Data entries:
--

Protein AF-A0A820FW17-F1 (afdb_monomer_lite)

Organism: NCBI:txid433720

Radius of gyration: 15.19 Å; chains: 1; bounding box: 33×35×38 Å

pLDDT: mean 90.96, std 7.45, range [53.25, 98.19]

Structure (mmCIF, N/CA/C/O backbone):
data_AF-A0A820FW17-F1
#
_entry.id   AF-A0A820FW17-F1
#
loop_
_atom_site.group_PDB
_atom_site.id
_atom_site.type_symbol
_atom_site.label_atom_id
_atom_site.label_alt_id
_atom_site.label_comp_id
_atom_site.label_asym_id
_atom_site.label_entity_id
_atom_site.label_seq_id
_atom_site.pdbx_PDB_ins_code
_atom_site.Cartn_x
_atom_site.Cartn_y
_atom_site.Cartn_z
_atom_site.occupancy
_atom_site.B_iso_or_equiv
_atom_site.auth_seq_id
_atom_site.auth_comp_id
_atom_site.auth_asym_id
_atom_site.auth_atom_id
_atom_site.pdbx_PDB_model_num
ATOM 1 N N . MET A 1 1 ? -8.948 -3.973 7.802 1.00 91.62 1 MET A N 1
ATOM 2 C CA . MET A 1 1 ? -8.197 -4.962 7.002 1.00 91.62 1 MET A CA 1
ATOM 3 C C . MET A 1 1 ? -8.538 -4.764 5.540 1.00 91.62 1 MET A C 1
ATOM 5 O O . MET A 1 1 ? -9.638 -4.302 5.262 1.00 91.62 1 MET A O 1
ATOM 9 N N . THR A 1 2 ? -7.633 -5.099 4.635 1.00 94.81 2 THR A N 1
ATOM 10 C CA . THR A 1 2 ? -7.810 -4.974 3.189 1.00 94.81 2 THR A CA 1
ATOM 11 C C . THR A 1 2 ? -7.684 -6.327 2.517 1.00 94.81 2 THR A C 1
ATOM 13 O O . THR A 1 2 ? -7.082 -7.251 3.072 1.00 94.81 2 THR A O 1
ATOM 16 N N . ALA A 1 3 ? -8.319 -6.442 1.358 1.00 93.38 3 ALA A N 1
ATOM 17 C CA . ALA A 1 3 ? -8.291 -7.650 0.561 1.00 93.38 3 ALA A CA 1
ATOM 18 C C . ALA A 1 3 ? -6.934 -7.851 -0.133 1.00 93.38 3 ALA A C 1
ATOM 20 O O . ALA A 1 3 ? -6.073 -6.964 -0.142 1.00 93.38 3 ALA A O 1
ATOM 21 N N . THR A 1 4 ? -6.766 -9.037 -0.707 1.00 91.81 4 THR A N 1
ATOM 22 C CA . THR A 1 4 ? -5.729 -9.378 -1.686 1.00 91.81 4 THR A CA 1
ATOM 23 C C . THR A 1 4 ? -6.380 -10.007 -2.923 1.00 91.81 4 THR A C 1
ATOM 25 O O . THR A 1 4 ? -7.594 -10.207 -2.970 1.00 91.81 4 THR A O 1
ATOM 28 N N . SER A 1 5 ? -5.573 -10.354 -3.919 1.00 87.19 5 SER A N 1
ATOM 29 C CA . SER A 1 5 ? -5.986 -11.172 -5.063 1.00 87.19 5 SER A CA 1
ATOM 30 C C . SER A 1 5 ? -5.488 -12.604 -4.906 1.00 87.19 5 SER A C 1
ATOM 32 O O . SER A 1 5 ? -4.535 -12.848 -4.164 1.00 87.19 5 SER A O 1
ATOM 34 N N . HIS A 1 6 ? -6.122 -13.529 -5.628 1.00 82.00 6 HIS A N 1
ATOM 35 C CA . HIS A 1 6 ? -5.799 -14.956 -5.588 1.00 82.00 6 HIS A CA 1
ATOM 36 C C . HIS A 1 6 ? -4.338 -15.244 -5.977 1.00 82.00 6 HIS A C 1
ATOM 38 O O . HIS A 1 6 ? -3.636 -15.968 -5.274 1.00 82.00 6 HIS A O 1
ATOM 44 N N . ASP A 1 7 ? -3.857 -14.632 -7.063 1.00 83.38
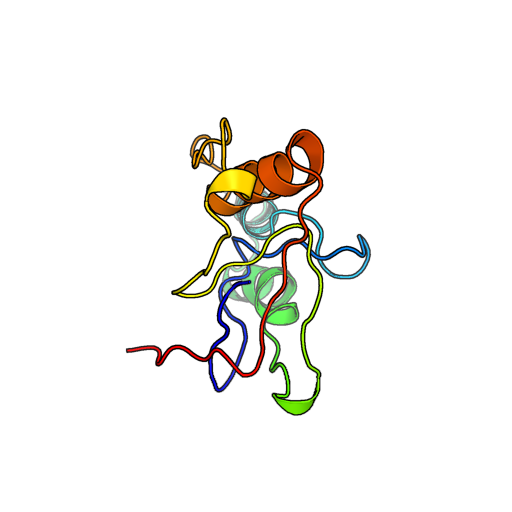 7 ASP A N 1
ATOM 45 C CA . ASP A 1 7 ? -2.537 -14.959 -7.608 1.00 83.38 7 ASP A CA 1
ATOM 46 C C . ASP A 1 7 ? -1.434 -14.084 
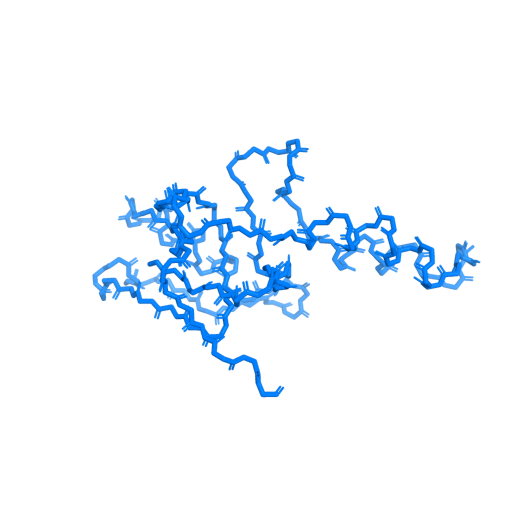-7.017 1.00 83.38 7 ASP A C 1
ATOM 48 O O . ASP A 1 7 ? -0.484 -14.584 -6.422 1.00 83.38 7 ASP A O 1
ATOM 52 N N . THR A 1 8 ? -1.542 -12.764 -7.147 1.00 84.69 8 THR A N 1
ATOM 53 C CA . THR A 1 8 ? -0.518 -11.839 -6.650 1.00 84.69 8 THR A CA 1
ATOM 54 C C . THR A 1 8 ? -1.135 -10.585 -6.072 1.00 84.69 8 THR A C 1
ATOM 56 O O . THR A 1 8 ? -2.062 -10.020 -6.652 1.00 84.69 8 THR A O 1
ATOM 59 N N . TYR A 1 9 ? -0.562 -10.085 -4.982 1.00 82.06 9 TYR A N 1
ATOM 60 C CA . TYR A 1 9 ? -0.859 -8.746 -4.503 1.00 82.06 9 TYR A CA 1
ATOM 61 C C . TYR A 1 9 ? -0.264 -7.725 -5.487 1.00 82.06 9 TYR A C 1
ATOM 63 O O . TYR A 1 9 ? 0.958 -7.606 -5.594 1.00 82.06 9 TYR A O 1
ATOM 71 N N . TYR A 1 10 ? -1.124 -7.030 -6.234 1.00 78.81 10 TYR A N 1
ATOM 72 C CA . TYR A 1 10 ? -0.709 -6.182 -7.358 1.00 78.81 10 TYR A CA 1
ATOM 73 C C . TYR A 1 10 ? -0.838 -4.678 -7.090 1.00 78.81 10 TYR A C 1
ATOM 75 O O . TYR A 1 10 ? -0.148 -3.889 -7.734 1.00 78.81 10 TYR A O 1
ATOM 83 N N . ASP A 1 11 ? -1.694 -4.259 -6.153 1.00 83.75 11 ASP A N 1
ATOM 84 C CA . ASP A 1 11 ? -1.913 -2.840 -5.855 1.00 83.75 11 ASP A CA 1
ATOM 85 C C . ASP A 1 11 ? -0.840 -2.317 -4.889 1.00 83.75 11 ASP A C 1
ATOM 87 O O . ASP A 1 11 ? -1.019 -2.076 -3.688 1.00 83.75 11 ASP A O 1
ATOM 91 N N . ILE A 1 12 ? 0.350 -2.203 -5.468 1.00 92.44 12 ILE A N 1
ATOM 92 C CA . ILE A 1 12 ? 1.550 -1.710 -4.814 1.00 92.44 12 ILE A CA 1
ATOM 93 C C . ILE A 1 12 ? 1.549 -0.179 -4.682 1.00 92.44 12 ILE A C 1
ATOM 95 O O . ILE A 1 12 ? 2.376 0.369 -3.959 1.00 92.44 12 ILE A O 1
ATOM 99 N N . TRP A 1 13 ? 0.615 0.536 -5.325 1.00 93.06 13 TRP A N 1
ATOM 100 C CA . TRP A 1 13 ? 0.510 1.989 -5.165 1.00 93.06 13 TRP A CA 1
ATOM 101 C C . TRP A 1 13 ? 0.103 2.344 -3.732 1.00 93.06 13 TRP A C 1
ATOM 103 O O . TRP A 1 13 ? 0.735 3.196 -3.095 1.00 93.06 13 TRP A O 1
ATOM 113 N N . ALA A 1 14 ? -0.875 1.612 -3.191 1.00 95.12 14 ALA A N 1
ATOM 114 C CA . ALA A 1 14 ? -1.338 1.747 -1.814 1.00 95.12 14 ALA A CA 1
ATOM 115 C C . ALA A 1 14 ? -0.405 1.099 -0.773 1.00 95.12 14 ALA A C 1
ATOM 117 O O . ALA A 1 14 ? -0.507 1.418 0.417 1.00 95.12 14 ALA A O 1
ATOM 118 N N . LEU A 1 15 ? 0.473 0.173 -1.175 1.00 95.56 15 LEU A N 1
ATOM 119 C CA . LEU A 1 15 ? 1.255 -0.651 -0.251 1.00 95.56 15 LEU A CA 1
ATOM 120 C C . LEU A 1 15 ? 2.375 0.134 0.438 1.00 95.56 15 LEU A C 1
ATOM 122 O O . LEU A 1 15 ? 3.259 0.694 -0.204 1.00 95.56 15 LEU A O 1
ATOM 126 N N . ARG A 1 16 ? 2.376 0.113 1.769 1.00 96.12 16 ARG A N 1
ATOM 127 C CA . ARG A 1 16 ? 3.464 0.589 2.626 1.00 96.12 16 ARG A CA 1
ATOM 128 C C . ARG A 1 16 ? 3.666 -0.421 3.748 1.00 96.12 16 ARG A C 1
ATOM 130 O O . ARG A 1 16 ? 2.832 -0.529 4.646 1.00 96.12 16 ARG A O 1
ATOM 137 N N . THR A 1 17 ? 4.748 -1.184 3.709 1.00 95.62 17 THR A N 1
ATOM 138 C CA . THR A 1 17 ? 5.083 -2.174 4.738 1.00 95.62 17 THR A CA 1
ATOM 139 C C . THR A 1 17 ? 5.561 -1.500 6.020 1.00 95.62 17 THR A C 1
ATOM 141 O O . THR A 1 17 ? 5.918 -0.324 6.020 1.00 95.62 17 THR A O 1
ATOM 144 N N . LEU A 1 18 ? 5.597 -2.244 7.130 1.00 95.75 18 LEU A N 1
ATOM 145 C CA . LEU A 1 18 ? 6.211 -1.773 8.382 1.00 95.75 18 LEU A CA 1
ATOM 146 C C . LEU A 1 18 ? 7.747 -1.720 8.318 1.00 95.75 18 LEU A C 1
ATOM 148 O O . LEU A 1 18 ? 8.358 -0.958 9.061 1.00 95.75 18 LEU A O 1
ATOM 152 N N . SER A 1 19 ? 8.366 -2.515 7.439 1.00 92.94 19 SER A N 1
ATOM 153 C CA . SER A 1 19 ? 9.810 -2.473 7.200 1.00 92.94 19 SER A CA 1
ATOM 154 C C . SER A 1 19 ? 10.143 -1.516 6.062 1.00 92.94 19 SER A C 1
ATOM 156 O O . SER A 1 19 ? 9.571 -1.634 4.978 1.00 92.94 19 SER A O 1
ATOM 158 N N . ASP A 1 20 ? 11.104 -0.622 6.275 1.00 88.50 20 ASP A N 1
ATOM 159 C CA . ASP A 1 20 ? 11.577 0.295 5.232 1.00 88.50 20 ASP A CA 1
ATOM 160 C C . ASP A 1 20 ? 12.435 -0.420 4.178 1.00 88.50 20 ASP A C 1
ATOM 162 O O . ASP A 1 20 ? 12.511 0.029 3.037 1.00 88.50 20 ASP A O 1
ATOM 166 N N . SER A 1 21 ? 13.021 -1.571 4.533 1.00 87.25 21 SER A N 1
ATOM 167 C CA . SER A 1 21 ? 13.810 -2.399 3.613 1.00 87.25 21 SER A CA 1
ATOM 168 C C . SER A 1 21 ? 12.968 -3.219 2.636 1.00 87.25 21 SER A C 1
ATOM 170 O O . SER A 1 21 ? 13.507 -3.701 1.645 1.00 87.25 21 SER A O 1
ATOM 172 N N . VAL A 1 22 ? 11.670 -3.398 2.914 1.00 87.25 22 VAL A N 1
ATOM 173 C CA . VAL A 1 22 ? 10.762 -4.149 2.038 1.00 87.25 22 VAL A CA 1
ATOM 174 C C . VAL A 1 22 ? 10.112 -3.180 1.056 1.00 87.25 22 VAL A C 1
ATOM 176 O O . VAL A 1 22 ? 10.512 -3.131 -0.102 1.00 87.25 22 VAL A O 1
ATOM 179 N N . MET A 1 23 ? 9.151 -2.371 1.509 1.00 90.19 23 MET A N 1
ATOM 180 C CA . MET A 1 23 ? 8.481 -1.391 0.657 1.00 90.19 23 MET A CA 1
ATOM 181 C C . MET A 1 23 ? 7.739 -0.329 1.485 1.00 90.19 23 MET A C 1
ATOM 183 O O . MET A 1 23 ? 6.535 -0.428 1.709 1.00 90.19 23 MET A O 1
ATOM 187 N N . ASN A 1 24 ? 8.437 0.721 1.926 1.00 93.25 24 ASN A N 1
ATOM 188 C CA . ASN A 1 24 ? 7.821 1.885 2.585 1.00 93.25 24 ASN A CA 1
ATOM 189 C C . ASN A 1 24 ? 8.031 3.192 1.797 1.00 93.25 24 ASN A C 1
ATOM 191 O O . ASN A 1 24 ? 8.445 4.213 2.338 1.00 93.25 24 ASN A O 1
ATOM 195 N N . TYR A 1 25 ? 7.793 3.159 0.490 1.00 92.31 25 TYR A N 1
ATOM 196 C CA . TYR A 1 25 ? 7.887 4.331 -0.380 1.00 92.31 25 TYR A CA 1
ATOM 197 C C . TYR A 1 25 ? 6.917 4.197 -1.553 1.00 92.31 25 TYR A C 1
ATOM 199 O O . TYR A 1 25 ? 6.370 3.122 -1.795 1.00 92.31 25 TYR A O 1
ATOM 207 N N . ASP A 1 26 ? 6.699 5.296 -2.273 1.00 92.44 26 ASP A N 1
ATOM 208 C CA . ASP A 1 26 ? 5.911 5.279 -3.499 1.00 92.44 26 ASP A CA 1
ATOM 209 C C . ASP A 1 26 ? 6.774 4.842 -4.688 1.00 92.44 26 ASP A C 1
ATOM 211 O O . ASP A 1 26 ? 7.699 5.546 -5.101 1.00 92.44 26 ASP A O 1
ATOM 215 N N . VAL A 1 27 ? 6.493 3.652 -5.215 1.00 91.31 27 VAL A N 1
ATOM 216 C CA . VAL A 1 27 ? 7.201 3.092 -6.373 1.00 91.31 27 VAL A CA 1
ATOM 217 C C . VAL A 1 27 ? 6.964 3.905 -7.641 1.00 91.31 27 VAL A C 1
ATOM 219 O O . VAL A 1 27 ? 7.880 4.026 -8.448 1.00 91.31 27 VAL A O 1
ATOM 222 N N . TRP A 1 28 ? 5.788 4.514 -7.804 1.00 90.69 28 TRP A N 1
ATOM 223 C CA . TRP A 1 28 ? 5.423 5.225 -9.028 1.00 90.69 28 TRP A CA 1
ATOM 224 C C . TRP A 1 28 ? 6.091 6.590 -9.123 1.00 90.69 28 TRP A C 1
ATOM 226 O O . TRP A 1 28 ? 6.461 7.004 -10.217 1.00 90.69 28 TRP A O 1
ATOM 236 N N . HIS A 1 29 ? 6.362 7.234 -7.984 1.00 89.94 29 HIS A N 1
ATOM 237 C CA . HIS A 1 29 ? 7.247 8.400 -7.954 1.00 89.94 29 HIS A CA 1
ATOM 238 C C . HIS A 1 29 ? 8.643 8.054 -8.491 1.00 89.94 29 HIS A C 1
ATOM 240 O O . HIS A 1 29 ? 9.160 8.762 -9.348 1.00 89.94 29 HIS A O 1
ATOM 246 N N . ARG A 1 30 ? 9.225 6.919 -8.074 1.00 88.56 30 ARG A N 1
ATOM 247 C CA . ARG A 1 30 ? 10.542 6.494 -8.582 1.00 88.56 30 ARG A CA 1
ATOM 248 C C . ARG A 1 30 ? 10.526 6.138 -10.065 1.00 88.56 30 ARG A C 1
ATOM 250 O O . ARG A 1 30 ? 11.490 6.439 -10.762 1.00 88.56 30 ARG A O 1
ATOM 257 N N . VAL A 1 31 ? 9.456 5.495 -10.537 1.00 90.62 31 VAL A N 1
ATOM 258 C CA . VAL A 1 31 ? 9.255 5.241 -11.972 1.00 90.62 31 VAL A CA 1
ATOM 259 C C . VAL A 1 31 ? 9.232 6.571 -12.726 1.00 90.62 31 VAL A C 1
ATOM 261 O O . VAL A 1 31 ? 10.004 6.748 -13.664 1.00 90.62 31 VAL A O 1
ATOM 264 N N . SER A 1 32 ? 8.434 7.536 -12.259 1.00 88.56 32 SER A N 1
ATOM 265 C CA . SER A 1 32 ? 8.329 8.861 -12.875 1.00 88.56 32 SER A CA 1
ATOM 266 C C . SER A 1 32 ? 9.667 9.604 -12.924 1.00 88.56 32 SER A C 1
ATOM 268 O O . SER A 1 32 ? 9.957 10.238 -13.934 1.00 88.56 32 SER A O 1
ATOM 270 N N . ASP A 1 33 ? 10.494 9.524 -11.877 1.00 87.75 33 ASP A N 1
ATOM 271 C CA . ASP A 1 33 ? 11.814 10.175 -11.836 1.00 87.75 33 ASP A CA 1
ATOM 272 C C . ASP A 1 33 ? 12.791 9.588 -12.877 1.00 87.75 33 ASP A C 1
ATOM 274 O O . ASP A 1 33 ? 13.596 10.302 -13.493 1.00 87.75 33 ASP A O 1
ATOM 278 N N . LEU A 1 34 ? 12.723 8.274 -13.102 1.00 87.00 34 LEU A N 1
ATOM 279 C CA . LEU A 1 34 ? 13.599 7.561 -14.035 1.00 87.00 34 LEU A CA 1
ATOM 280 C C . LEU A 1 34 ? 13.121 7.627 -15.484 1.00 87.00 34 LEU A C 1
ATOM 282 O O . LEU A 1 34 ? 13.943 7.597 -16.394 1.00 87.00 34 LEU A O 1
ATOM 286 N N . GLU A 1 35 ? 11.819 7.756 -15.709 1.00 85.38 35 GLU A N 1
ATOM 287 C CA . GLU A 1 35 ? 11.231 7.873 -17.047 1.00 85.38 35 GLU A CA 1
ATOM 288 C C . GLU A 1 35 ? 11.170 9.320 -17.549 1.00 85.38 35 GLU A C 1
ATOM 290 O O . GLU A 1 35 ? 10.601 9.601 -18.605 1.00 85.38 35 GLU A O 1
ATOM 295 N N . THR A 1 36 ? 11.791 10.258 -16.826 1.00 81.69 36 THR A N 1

--

What must be transcribed is the run of lines from the one containing "ATOM 280 C C" to the last line of the data above, inclusive, and only that.

▸ **Written solution**
ATOM 280 C C . LEU A 1 34 ? 13.121 7.627 -15.484 1.00 87.00 34 LEU A C 1
ATOM 282 O O . LEU A 1 34 ? 13.943 7.597 -16.394 1.00 87.00 34 LEU A O 1
ATOM 286 N N . GLU A 1 35 ? 11.819 7.756 -15.709 1.00 85.38 35 GLU A N 1
ATOM 287 C CA . GLU A 1 35 ? 11.231 7.873 -17.047 1.00 85.38 35 GLU A CA 1
ATOM 288 C C . GLU A 1 35 ? 11.170 9.320 -17.549 1.00 85.38 35 GLU A C 1
ATOM 290 O O . GLU A 1 35 ? 10.601 9.601 -18.605 1.00 85.38 35 GLU A O 1
ATOM 295 N N . THR A 1 36 ? 11.791 10.258 -16.826 1.00 81.69 36 THR A N 1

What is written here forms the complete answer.